**Your goal**
Examine each line of the listing below. Copy those in which the string "pLDDT" appears.

**Records provided**
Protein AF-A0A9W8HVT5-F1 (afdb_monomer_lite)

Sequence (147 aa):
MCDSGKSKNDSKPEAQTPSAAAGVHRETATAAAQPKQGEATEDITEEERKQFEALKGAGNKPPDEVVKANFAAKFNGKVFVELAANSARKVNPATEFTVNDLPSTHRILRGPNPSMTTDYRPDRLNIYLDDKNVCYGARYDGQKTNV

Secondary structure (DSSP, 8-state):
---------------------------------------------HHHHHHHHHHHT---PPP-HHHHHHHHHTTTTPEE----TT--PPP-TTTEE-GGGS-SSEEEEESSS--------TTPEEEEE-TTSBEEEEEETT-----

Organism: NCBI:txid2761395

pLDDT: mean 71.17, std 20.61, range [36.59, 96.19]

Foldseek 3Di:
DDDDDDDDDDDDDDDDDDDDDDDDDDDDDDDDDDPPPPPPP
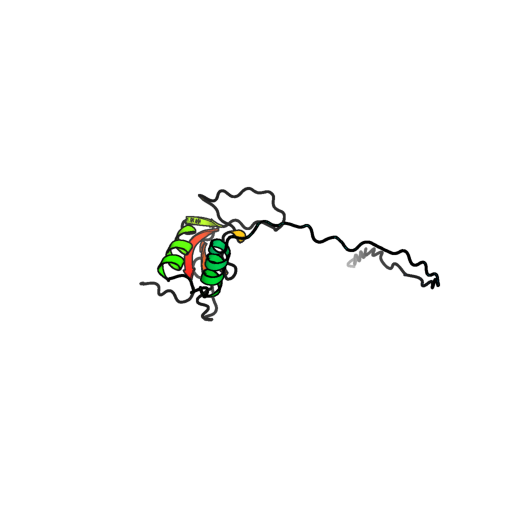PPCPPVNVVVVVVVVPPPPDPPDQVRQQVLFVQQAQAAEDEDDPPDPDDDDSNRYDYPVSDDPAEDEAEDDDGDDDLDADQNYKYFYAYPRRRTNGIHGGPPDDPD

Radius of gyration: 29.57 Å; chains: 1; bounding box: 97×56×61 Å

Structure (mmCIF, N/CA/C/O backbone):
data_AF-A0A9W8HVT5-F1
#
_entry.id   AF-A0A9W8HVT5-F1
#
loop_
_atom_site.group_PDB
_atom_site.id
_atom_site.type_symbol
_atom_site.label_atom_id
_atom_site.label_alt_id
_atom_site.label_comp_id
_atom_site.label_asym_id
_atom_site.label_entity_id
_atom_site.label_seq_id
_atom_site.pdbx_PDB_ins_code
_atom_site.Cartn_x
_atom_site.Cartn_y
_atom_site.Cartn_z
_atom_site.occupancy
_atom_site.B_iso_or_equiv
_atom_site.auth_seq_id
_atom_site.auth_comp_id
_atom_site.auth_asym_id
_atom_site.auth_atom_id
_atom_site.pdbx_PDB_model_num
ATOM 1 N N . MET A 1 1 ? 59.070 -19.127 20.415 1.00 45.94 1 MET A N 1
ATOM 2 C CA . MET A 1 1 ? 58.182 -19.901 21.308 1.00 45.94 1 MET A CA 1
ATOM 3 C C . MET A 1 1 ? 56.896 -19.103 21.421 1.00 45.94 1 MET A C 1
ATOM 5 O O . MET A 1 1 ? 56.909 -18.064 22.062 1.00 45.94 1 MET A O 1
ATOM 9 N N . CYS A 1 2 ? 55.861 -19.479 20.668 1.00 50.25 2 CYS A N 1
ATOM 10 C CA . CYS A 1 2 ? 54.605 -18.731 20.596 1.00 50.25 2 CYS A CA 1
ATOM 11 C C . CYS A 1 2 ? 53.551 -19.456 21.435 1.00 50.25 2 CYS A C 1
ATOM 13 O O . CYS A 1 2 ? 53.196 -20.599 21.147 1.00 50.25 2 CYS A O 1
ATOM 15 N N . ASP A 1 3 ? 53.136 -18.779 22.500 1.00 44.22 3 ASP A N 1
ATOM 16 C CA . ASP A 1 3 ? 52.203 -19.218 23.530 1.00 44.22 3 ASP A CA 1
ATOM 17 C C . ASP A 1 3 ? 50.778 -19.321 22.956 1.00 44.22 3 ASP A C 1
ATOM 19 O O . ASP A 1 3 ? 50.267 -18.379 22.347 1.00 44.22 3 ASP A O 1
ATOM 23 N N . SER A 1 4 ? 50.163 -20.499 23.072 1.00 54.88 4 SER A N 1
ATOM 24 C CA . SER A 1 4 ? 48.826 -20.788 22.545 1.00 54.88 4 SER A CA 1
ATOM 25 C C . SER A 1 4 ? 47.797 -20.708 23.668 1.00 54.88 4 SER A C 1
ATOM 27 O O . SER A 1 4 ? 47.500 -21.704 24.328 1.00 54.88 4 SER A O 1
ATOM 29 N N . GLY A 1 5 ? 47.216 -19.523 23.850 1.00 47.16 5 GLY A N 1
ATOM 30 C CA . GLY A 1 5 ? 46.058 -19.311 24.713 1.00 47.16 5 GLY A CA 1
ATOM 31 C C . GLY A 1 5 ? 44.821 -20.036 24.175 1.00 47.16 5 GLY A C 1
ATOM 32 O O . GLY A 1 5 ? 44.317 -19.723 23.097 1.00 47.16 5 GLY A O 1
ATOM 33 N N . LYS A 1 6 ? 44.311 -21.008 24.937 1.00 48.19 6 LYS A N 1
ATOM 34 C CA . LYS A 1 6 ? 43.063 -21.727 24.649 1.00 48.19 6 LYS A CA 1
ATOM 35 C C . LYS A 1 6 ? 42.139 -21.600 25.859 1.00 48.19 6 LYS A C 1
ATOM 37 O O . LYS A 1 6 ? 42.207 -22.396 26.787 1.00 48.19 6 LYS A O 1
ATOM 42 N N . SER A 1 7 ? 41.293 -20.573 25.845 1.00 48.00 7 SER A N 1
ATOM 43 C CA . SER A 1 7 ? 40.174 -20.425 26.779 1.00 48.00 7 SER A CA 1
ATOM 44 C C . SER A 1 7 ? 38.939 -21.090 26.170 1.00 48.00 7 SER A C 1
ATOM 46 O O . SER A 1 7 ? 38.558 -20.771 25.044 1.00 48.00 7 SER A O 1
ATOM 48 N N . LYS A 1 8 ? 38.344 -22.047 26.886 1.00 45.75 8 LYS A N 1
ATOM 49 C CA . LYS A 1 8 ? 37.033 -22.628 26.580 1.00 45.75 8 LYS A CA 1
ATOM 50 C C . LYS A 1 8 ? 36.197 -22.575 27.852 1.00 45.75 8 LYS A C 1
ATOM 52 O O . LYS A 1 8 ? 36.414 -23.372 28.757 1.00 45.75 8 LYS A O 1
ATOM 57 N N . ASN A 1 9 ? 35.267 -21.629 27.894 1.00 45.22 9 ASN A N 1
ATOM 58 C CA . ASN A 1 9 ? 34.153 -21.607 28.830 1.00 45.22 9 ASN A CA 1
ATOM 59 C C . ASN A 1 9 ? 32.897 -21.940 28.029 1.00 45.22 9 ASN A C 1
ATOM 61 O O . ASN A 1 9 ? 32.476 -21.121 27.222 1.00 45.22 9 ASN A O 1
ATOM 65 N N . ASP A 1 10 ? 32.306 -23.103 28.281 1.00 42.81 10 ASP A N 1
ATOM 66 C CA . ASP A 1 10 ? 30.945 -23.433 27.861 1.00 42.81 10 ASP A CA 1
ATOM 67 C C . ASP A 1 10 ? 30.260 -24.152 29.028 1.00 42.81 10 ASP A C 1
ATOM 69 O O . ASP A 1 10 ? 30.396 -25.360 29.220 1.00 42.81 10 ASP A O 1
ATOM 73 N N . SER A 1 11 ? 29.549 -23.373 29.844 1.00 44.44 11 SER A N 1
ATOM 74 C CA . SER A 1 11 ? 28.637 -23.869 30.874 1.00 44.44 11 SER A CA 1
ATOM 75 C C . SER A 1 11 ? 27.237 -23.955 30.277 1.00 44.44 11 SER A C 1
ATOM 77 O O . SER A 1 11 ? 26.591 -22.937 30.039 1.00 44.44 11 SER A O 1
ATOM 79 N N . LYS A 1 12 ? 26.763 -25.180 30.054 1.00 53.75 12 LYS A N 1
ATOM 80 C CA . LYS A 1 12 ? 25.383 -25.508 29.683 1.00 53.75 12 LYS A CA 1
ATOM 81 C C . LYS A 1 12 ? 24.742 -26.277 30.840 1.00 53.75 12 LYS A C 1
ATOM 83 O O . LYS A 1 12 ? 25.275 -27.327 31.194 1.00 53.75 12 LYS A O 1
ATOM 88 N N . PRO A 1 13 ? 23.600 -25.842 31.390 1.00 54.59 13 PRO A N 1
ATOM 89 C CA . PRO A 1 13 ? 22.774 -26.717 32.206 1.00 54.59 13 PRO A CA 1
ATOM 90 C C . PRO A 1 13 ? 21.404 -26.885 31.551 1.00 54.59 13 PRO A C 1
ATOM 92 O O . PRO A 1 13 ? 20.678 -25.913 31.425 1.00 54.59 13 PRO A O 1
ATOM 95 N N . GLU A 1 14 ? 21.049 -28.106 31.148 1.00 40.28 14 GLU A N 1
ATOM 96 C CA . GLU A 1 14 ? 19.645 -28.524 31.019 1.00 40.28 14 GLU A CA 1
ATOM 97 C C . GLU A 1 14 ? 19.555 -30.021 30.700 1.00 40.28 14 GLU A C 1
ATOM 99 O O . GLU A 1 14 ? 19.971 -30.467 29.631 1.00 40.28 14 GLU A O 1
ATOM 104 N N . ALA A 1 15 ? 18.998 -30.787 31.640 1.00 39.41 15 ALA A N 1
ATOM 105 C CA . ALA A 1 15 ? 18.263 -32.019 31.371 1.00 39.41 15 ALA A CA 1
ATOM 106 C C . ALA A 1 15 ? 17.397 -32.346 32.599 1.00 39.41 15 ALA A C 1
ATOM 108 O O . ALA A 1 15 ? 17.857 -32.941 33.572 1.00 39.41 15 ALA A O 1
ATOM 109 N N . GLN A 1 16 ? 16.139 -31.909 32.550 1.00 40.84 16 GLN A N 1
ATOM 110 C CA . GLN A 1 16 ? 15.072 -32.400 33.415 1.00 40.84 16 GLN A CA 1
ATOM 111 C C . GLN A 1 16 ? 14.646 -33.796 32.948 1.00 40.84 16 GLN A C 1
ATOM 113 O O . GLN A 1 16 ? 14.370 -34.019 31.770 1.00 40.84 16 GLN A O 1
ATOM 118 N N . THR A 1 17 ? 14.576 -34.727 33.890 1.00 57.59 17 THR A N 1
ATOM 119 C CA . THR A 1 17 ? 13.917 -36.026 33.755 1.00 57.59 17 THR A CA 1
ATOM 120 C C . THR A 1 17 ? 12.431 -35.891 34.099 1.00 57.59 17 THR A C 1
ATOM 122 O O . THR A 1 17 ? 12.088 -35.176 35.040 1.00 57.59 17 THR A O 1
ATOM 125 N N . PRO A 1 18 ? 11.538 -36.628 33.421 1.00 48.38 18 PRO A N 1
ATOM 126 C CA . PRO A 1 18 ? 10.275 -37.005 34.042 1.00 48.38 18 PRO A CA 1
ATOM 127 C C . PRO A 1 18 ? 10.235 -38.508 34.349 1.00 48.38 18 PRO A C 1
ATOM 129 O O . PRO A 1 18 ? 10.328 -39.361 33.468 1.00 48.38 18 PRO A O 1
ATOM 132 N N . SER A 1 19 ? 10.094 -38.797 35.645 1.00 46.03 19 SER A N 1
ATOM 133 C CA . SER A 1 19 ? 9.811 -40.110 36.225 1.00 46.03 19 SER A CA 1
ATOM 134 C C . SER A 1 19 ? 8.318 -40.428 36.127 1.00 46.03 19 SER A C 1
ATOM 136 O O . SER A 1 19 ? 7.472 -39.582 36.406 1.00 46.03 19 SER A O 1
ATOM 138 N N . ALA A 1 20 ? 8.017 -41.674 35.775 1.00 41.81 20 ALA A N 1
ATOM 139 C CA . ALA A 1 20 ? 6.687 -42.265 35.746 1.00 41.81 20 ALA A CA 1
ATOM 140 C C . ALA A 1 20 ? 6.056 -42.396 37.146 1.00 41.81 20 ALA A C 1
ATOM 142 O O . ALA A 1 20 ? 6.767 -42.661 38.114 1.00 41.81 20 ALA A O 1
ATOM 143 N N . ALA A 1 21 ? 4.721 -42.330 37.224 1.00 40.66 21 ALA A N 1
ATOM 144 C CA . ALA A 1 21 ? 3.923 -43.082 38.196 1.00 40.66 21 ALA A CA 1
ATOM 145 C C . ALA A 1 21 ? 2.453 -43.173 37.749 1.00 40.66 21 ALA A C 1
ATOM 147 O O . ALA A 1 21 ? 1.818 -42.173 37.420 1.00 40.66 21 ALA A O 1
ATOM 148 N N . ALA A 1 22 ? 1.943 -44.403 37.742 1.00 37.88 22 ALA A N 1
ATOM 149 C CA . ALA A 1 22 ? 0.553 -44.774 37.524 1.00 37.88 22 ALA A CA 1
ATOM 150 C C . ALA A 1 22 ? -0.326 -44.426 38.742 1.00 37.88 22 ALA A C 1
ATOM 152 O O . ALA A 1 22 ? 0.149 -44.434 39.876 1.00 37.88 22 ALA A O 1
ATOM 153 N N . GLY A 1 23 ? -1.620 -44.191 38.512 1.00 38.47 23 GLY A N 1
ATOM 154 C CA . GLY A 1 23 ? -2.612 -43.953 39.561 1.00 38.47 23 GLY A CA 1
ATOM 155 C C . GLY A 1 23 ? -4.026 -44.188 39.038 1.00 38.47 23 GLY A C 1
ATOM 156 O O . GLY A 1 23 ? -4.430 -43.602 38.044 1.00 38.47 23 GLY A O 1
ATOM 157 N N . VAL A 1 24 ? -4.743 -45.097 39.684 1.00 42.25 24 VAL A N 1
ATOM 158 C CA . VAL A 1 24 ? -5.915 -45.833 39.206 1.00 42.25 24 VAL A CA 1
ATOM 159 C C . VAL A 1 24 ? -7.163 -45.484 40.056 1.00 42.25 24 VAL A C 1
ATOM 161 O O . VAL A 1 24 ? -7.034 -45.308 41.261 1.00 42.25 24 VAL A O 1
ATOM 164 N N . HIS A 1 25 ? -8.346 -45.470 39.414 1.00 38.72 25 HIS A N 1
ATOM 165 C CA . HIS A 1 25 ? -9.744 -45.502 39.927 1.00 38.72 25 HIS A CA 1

...

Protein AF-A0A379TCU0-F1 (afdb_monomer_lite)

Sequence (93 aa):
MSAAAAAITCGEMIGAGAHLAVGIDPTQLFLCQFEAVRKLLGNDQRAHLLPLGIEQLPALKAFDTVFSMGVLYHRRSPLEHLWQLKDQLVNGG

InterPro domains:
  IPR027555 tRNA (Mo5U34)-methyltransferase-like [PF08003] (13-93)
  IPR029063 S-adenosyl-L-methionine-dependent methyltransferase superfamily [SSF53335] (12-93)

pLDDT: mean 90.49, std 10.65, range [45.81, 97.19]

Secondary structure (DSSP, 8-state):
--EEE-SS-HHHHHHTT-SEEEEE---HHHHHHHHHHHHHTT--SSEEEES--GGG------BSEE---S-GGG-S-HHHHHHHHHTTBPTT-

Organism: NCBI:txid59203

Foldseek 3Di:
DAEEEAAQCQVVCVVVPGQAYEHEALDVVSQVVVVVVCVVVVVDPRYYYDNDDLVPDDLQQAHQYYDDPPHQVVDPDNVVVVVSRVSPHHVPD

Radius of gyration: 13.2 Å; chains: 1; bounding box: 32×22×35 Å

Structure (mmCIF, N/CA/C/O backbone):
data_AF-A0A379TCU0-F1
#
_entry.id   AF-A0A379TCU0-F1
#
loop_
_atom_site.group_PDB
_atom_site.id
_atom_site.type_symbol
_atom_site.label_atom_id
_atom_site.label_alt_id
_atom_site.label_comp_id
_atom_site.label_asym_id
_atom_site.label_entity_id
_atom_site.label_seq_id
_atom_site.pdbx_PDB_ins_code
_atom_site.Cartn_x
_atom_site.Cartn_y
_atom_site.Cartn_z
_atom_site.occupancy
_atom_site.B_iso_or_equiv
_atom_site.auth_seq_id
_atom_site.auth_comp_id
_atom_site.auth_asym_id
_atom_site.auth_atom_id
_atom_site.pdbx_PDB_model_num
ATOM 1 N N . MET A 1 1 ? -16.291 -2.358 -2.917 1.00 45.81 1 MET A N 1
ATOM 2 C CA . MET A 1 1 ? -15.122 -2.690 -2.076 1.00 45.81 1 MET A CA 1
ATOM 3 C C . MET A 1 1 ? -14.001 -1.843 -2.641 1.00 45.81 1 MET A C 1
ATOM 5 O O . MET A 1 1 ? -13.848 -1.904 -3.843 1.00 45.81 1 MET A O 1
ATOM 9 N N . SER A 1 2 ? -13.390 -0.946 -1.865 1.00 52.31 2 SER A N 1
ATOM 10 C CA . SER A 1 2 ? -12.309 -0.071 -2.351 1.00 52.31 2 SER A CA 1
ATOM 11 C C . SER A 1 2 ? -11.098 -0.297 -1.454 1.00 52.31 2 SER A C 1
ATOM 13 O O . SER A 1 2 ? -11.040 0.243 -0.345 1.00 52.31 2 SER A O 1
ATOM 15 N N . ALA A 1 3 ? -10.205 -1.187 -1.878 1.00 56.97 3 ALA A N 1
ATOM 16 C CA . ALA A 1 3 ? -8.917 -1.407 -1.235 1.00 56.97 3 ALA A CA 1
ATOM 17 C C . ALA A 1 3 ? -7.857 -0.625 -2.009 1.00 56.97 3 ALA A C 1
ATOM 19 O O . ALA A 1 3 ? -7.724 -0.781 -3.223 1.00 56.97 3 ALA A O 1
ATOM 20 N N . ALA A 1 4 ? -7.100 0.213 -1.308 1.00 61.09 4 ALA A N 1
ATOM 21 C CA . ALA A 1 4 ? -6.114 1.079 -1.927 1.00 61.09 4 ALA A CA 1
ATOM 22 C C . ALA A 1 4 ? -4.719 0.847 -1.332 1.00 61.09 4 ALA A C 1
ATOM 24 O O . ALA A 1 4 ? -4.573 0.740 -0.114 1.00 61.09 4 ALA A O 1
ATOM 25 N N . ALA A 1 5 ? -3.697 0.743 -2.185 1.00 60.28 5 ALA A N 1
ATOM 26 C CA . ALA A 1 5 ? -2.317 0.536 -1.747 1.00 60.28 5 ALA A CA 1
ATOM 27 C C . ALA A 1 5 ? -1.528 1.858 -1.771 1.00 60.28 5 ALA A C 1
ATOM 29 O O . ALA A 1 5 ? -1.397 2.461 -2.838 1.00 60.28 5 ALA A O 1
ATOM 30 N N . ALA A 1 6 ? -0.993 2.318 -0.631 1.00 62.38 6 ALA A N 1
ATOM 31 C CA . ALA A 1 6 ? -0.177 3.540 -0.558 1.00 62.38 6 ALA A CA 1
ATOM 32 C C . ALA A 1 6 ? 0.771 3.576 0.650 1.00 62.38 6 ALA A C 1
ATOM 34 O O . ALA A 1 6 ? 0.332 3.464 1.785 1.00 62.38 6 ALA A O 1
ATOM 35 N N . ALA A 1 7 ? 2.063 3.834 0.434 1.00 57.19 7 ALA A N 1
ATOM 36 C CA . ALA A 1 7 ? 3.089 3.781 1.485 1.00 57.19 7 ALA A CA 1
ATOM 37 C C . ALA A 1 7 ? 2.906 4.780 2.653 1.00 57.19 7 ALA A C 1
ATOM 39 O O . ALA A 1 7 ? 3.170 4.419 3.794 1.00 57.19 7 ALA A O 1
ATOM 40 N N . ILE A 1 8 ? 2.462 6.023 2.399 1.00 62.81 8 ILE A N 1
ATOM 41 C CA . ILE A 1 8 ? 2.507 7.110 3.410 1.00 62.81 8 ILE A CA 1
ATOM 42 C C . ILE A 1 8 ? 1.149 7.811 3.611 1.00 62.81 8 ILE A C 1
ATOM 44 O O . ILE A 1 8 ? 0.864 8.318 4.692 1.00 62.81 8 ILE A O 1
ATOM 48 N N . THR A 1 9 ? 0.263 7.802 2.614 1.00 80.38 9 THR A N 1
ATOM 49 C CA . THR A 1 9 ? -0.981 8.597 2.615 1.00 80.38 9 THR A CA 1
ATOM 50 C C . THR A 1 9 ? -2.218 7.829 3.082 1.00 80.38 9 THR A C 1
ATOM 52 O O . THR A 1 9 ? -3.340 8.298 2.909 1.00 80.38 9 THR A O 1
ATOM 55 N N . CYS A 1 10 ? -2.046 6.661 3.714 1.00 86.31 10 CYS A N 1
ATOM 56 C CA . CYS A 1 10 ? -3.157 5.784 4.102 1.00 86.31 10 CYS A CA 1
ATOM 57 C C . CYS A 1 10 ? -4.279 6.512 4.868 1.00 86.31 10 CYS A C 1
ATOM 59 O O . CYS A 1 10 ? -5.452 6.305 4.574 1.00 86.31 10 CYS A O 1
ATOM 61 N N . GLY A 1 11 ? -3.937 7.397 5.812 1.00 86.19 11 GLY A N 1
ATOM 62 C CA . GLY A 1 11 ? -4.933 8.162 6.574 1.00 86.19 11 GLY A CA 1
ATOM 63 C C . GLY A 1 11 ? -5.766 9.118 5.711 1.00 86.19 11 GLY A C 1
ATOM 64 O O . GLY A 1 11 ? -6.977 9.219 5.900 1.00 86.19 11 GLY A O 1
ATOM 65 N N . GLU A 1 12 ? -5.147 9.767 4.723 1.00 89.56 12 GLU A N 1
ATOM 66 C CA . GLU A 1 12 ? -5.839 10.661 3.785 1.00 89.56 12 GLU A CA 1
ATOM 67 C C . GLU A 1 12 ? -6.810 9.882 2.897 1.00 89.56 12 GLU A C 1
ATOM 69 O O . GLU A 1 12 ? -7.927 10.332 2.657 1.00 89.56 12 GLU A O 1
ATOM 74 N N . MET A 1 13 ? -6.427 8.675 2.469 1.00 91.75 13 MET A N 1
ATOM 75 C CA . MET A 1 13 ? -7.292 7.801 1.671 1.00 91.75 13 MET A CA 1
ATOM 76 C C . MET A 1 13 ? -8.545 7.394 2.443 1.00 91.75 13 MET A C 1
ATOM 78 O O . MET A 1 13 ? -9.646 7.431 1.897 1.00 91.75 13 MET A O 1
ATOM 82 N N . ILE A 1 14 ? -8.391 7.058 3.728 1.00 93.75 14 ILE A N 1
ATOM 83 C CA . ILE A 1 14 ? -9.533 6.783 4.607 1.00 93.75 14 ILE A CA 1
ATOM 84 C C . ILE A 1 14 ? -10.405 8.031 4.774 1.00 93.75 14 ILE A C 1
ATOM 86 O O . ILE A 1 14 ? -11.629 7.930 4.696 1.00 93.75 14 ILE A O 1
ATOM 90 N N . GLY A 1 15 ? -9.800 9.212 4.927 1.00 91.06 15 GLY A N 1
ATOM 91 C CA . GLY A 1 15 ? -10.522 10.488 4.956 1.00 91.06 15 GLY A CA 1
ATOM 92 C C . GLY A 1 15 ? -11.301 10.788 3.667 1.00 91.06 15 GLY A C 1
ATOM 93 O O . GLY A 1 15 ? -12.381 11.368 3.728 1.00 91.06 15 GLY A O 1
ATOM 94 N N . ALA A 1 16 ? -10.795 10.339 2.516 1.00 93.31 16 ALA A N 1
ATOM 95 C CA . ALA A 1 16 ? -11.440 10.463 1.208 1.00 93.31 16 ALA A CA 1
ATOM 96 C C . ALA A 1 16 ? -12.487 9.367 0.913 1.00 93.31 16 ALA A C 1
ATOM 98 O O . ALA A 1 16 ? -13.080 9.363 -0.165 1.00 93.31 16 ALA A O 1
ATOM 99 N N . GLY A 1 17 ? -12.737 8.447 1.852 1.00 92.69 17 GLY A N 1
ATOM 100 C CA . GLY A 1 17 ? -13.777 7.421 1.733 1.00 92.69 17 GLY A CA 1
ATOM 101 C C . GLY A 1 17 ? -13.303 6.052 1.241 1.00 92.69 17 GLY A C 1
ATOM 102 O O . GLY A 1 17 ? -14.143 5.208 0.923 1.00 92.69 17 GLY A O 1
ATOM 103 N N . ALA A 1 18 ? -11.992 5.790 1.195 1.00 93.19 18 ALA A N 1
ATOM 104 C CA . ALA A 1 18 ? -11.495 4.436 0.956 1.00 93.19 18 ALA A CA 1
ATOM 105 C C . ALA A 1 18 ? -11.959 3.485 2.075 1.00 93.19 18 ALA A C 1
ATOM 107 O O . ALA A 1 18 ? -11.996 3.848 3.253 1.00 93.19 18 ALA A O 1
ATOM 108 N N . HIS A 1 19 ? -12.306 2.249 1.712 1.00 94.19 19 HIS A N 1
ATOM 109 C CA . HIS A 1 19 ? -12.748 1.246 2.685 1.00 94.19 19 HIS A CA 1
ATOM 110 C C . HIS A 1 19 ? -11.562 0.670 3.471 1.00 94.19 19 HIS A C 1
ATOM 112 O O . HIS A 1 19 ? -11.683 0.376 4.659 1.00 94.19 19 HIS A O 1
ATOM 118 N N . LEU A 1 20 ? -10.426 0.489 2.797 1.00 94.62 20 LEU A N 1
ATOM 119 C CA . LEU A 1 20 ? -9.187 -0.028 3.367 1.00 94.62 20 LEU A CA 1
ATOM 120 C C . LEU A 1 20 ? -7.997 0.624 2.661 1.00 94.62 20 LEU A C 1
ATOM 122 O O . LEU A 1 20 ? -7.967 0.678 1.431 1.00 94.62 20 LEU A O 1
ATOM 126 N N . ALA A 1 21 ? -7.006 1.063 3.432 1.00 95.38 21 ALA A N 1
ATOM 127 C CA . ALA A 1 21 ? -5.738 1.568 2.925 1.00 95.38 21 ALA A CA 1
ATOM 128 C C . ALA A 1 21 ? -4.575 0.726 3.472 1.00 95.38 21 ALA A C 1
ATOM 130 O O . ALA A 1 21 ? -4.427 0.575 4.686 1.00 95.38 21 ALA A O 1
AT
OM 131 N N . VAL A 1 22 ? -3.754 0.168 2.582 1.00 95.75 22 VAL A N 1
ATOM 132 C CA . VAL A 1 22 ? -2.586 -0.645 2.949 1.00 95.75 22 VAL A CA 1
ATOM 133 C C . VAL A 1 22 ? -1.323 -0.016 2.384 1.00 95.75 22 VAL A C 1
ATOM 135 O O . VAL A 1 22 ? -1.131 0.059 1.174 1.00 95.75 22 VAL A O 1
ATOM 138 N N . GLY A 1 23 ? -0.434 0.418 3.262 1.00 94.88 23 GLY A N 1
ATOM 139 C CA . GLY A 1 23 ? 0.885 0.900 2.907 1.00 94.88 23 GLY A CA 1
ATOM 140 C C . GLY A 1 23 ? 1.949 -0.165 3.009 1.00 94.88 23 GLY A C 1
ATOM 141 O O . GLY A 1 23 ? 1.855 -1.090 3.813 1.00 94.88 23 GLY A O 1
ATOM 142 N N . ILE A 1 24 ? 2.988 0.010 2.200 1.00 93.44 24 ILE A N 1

**Exercise output**
pLDDT: mean 71.17, std 20.61, range [36.59, 96.19]
pLDDT: mean 90.49, std 10.65, range [45.81, 97.19]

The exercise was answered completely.